Это не имеет значение, нам не нужны слова.
Глава 4 — Доминик
Я сижу в тускло освещенной комнате, клубы дыма клубятся вокруг меня, как верные солдаты. Затягиваясь сигарой во рту, я наблюдаю, как Наташа медленно танцует на шесте, ее бедра быстро опускаются, затем поднимаются, когда она выгибает спину, открывая мне полный вид на ее великолепную задницу.
Я вижу Наташу, но представляю себе другую, женщину из предыдущей ночи — Майю. Она ушла слишком рано, я даже не успел узнать ее номер.

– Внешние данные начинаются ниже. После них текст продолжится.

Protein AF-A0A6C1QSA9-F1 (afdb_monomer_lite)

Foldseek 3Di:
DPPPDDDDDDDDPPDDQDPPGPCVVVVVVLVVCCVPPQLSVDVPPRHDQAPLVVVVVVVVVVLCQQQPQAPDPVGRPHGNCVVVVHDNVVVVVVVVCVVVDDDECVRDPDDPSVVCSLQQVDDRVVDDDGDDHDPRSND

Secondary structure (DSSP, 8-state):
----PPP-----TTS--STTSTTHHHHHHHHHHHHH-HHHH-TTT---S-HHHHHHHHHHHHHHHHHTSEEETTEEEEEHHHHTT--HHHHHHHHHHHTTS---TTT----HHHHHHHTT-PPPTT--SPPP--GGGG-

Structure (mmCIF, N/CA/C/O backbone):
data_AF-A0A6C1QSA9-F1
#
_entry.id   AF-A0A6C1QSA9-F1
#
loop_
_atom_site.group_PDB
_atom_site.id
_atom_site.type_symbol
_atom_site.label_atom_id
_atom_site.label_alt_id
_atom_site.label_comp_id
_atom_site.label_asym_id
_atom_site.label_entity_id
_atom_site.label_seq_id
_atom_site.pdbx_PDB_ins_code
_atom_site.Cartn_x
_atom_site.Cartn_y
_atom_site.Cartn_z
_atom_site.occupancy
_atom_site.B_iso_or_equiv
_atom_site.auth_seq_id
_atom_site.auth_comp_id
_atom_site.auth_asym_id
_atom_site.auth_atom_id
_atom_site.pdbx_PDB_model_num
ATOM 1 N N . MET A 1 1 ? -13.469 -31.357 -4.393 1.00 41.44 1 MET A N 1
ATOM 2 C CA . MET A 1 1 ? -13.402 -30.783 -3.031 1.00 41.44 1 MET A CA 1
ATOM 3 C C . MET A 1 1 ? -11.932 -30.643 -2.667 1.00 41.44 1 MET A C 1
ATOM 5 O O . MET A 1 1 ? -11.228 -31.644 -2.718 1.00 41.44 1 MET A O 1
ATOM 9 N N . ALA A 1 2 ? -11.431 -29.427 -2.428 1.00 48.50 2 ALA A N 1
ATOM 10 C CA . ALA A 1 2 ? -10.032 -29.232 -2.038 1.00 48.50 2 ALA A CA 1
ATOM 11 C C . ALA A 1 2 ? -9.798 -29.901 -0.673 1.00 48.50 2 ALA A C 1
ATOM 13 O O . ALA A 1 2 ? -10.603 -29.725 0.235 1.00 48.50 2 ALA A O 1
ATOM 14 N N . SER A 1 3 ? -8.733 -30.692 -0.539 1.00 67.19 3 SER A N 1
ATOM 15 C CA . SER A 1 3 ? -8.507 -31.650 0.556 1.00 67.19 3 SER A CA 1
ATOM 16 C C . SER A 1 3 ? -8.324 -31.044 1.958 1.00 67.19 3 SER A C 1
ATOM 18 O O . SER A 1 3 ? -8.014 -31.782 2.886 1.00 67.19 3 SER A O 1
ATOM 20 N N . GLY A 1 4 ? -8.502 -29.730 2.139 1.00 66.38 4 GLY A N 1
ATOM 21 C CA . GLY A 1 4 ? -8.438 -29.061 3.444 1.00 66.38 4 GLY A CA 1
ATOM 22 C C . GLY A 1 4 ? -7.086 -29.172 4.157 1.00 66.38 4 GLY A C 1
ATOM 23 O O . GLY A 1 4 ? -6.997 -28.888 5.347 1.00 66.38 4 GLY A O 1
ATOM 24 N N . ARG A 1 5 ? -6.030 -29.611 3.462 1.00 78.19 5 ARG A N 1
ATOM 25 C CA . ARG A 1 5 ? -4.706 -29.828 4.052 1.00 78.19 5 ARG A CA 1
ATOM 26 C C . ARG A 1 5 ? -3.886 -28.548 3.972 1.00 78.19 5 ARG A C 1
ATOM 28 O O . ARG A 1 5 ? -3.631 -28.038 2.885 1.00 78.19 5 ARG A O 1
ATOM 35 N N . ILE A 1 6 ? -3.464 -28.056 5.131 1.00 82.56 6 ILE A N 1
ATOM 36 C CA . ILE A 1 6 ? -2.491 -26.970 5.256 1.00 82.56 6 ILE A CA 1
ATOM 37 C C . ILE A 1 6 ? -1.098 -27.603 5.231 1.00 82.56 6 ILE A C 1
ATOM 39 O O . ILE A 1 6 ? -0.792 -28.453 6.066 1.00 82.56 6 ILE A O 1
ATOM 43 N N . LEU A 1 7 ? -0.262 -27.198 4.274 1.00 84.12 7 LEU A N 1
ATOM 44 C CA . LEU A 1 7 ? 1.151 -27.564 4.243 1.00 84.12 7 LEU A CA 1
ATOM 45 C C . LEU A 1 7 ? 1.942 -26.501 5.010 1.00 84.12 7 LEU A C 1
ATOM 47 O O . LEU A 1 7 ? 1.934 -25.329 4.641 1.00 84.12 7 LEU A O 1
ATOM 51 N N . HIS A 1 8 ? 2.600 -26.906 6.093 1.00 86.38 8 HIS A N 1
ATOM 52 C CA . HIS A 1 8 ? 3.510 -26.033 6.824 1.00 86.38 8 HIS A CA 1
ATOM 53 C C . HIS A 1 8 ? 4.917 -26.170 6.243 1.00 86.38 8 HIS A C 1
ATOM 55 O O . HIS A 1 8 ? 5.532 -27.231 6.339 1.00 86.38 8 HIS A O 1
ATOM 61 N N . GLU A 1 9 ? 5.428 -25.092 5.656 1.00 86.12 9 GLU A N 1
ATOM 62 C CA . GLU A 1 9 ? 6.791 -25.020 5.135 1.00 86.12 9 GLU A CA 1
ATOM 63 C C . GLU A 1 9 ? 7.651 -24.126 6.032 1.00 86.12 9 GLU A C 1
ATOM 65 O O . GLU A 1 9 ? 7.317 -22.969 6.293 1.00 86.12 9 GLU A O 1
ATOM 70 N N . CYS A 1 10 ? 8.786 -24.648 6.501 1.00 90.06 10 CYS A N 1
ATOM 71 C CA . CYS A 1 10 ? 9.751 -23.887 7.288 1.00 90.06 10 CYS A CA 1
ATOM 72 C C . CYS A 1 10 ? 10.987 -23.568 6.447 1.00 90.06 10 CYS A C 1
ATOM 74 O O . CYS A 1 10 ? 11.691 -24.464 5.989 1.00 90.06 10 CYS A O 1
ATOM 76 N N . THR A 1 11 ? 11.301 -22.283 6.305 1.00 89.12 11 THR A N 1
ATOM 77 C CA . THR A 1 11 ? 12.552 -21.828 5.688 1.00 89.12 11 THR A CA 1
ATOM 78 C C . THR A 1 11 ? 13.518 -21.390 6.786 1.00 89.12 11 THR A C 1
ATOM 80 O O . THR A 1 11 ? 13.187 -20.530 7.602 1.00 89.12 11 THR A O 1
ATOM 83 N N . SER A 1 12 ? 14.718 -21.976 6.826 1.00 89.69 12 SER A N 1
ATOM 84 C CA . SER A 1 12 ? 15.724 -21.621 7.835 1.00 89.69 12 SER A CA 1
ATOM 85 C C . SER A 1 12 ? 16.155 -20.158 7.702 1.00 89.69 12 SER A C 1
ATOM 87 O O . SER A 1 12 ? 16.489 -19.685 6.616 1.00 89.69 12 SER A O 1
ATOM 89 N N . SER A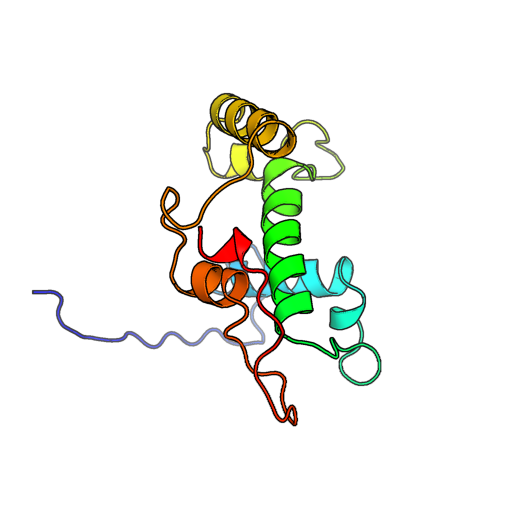 1 13 ? 16.232 -19.454 8.832 1.00 83.62 13 SER A N 1
ATOM 90 C CA . SER A 1 13 ? 16.651 -18.047 8.895 1.00 83.62 13 SER A CA 1
ATOM 91 C C . SER A 1 13 ? 18.109 -17.811 8.485 1.00 83.62 13 SER A C 1
ATOM 93 O O . SER A 1 13 ? 18.489 -16.669 8.223 1.00 83.62 13 SER A O 1
ATOM 95 N N . ARG A 1 14 ? 18.923 -18.876 8.415 1.00 87.62 14 ARG A N 1
ATOM 96 C CA . ARG A 1 14 ? 20.325 -18.834 7.968 1.00 87.62 14 ARG A CA 1
ATOM 97 C C . ARG A 1 14 ? 20.479 -18.926 6.450 1.00 87.62 14 ARG A C 1
ATOM 99 O O . ARG A 1 14 ? 21.577 -18.704 5.948 1.00 87.62 14 ARG A O 1
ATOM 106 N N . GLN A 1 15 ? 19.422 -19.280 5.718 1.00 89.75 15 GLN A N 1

Я был уверен, что она выпила столько же, сколько и я, поэтому не могу понять, почему она так быстро сбежала.
Она была первой женщиной, от которой я был в таком восторге, казалось, каждый стон затягивал меня все глубже, пока я не потерялся в ней. Я никогда не забываю надевать презерватив, но с этой женщиной я был настолько очарован, что эта мысль даже не пришла мне в голову.
Если бы это была любая другая женщина, я бы волновался, настолько сильно, что проверился бы. Однако по какой-то причине страх перед какими-либо медицинскими последствиями явно отсутствует. Только одно меня раздражает, то, что она ушла таким образом, как будто я был какой-то постыдной тайной, которую она не хотела раскрывать утром.